> [Work order]
Please quote exactly the opening lines of the data, from the first line to the one where "Radius of gyration: 15.89" appears.

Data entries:
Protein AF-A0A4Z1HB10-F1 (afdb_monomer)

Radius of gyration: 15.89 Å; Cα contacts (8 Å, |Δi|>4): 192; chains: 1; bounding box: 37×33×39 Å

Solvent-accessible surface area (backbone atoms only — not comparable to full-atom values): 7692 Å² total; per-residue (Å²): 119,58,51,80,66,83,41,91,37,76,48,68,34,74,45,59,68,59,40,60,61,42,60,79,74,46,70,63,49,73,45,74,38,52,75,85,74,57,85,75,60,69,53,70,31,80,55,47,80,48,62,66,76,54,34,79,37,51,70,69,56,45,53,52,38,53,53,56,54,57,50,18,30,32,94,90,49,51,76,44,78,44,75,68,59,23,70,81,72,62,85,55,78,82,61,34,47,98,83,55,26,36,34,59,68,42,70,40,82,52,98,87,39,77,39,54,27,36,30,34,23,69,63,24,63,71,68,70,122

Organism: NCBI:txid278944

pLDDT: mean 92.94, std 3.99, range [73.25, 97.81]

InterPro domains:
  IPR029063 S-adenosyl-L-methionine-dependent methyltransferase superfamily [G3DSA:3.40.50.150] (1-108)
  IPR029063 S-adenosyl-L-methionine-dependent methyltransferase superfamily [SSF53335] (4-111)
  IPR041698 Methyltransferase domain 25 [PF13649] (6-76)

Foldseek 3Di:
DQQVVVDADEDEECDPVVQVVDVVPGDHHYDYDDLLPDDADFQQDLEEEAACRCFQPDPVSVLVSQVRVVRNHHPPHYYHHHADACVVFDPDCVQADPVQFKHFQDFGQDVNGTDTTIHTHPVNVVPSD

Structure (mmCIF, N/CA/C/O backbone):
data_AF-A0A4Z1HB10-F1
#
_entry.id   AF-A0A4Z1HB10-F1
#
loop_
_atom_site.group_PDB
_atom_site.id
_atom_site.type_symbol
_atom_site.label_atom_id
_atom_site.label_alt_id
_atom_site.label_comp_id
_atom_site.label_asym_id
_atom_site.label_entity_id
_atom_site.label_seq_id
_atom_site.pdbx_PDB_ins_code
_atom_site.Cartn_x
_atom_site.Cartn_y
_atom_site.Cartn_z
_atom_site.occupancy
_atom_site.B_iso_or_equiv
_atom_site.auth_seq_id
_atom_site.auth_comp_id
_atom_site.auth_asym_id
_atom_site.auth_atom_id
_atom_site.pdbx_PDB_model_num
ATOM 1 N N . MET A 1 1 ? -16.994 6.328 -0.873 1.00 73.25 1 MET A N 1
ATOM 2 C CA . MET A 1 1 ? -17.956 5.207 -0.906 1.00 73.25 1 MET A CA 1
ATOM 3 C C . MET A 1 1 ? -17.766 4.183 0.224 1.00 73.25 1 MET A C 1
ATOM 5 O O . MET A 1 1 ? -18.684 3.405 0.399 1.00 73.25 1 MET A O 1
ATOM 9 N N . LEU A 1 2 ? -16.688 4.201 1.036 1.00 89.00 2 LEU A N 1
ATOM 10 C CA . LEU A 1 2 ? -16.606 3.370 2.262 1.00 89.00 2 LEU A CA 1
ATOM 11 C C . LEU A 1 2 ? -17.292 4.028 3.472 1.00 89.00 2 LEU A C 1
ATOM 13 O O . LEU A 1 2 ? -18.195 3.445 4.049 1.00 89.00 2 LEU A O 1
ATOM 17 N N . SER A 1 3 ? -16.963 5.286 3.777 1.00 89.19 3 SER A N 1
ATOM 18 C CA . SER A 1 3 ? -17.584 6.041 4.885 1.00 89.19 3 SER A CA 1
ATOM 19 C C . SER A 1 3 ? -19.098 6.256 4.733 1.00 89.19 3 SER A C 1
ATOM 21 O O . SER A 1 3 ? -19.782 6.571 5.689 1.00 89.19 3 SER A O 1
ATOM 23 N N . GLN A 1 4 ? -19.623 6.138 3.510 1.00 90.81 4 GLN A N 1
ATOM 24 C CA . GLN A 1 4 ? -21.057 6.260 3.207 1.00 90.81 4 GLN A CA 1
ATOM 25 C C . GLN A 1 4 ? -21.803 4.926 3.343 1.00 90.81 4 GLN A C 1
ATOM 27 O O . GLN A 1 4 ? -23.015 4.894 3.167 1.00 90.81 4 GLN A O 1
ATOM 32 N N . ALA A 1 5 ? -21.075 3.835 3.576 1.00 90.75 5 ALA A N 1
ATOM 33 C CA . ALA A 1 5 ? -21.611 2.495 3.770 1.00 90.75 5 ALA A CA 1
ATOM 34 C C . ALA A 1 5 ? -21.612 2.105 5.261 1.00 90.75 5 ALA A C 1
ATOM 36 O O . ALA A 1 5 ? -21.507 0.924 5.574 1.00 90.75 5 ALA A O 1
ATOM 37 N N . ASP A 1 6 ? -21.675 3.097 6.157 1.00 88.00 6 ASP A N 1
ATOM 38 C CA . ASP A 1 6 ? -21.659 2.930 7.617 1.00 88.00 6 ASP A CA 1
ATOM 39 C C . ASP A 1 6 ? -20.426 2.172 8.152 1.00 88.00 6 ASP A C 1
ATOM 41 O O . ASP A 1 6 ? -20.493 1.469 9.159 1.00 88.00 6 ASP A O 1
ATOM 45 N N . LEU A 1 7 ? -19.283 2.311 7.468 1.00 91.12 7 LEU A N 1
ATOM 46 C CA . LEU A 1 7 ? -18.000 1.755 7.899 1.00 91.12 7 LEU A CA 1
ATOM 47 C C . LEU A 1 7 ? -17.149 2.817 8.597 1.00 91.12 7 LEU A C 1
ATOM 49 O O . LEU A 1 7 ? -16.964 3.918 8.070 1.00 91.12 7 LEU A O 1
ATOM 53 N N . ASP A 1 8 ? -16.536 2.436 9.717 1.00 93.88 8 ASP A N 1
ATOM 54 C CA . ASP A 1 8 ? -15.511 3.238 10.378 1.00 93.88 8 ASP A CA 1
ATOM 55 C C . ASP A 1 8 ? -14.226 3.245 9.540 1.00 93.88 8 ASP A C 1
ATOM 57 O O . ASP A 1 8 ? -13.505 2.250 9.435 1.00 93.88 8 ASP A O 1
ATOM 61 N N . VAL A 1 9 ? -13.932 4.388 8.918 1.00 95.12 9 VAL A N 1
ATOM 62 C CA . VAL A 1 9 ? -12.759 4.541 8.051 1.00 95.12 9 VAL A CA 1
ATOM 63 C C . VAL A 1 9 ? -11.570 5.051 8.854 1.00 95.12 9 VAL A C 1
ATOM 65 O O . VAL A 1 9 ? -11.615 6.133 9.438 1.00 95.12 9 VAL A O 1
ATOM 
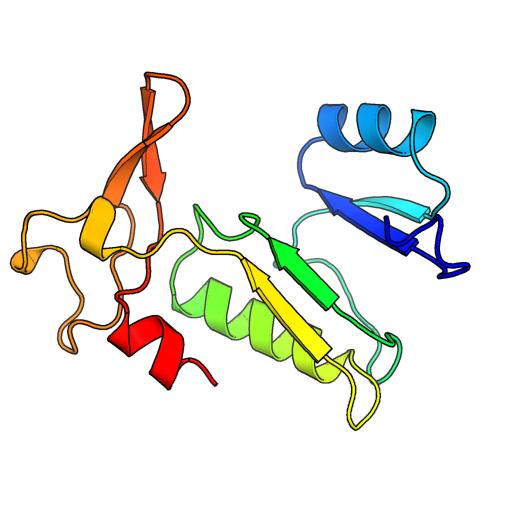68 N N . VAL A 1 10 ? -10.467 4.305 8.804 1.00 95.69 10 VAL A N 1
ATOM 69 C CA . VAL A 1 10 ? -9.135 4.777 9.195 1.00 95.69 10 VAL A CA 1
ATOM 70 C C . VAL A 1 10 ? -8.315 4.967 7.926 1.00 95.69 10 VAL A C 1
ATOM 72 O O . VAL A 1 10 ? -8.216 4.061 7.103 1.00 95.69 10 VAL A O 1
ATOM 75 N N . SER A 1 11 ? -7.742 6.153 7.750 1.00 95.25 11 SER A N 1
ATOM 76 C CA . SER A 1 11 ? -6.949 6.508 6.576 1.00 95.25 11 SER A CA 1
ATOM 77 C C . SER A 1 11 ? -5.685 7.238 6.995 1.00 95.25 11 SER A C 1
ATOM 79 O O . SER A 1 11 ? -5.698 8.068 7.902 1.00 95.25 11 SER A O 1
ATOM 81 N N . PHE A 1 12 ? -4.597 6.983 6.282 1.00 96.38 12 PHE A N 1
ATOM 82 C CA . PHE A 1 12 ? -3.359 7.725 6.445 1.00 96.38 12 PHE A CA 1
ATOM 83 C C . PHE A 1 12 ? -2.640 7.880 5.108 1.00 96.38 12 PHE A C 1
ATOM 85 O O . PHE A 1 12 ? -2.866 7.109 4.177 1.00 96.38 12 PHE A O 1
ATOM 92 N N . ASP A 1 13 ? -1.
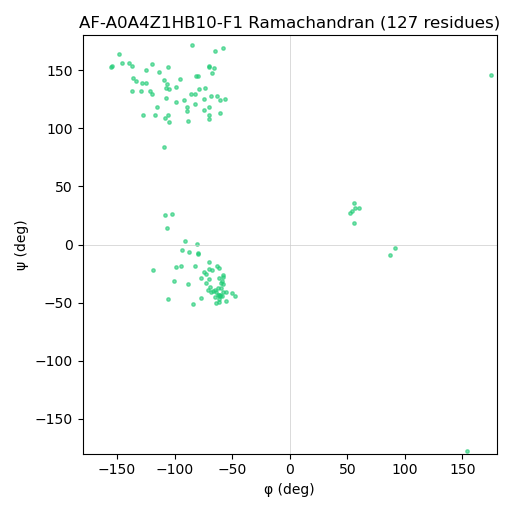798 8.901 5.016 1.00 96.38 13 ASP A N 1
ATOM 93 C CA . ASP A 1 13 ? -0.938 9.181 3.865 1.00 96.38 13 ASP A CA 1
ATOM 94 C C . ASP A 1 13 ? 0.278 9.980 4.349 1.00 96.38 13 ASP A C 1
ATOM 96 O O . ASP A 1 13 ? 0.190 10.716 5.336 1.00 96.38 13 ASP A O 1
ATOM 100 N N . ILE A 1 14 ? 1.407 9.887 3.651 1.00 95.56 14 ILE A N 1
ATOM 101 C CA . ILE A 1 14 ? 2.600 10.692 3.951 1.00 95.56 14 ILE A CA 1
ATOM 102 C C . ILE A 1 14 ? 2.378 12.190 3.669 1.00 95.56 14 ILE A C 1
ATOM 104 O O . ILE A 1 14 ? 3.064 13.054 4.217 1.00 95.56 14 ILE A O 1
ATOM 108 N N . SER A 1 15 ? 1.405 12.527 2.822 1.00 95.38 15 SER A N 1
ATOM 109 C CA . SER A 1 15 ? 1.076 13.888 2.422 1.00 95.38 15 SER A CA 1
ATOM 110 C C . SER A 1 15 ? 0.076 14.533 3.376 1.00 95.38 15 SER A C 1
ATOM 112 O O . SER A 1 15 ? -1.138 14.319 3.301 1.00 95.38 15 SER A O 1
ATOM 114 N N . LEU A 1 16 ? 0.577 15.456 4.204 1.00 96.38 16 LEU A N 1
ATOM 115 C CA . LEU A 1 16 ? -0.254 16.311 5.059 1.00 96.38 16 LEU A CA 1
ATOM 116 C C . LEU A 1 16 ? -1.382 16.996 4.277 1.00 96.38 16 LEU A C 1
ATOM 118 O O . LEU A 1 16 ? -2.521 17.051 4.739 1.00 96.38 16 LEU A O 1
ATOM 122 N N . LYS A 1 17 ? -1.081 17.493 3.073 1.00 97.19 17 LYS A N 1
ATOM 123 C CA . LYS A 1 17 ? -2.072 18.169 2.232 1.00 97.19 17 LYS A CA 1
ATOM 124 C C . LYS A 1 17 ? -3.194 17.218 1.816 1.00 97.19 17 LYS A C 1
ATOM 126 O O . LYS A 1 17 ? -4.352 17.627 1.822 1.00 97.19 17 LYS A O 1
ATOM 131 N N . MET A 1 18 ? -2.876 15.969 1.471 1.00 95.88 18 MET A N 1
ATOM 132 C CA . MET A 1 18 ? -3.895 14.977 1.109 1.00 95.88 18 MET A CA 1
ATOM 133 C C . MET A 1 18 ? -4.772 14.614 2.306 1.00 95.88 18 MET A C 1
ATOM 135 O O . MET A 1 18 ? -5.990 14.559 2.157 1.00 95.88 18 MET A O 1
ATOM 139 N N . MET A 1 19 ? -4.191 14.472 3.498 1.00 96.38 19 MET A N 1
ATOM 140 C CA . MET A 1 19 ? -4.956 14.191 4.718 1.00 96.38 19 MET A CA 1
ATOM 141 C C . MET A 1 19 ? -5.890 15.334 5.108 1.00 96.38 19 MET A C 1
ATOM 143 O O . MET A 1 19 ? -7.073 15.098 5.346 1.00 96.38 19 MET A O 1
ATOM 147 N N . GLN A 1 20 ? -5.416 16.582 5.063 1.00 96.62 20 GLN A N 1
ATOM 148 C CA . GLN A 1 20 ? -6.268 17.757 5.289 1.00 96.62 20 GLN A CA 1
ATOM 149 C C . GLN A 1 20 ? -7.437 17.814 4.295 1.00 96.62 20 GLN A C 1
ATOM 151 O O . GLN A 1 20 ? -8.570 18.122 4.658 1.00 96.62 20 GLN A O 1
ATOM 156 N N . LEU A 1 21 ? -7.171 17.488 3.029 1.00 96.94 21 LEU A N 1
ATOM 157 C CA . LEU A 1 21 ? -8.178 17.444 1.973 1.00 96.94 21 LEU A CA 1
ATOM 158 C C . LEU A 1 21 ? -9.171 16.282 2.115 1.00 96.94 21 LEU A C 1
ATOM 160 O O . LEU A 1 21 ? -10.303 16.413 1.644 1.00 96.94 21 LEU A O 1
ATOM 164 N N . ALA A 1 22 ? -8.762 15.156 2.696 1.00 95.25 22 ALA A N 1
ATOM 165 C CA . ALA A 1 22 ? -9.625 14.005 2.940 1.00 95.25 22 ALA A CA 1
ATOM 166 C C . ALA A 1 22 ? -10.545 14.250 4.144 1.00 95.25 22 ALA A C 1
ATOM 168 O O . ALA A 1 22 ? -11.756 14.073 4.030 1.00 95.25 22 ALA A O 1
ATOM 169 N N . GLN A 1 23 ? -9.988 14.767 5.242 1.00 95.38 23 GLN A N 1
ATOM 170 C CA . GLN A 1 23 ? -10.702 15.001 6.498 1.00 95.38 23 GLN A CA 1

> [Your solution]
Protein AF-A0A4Z1HB10-F1 (afdb_monomer)

Radius of gyration: 15.89 Å; Cα contacts (8 Å, |Δi|>4): 192; chains: 1; bounding box: 37×33×39 Å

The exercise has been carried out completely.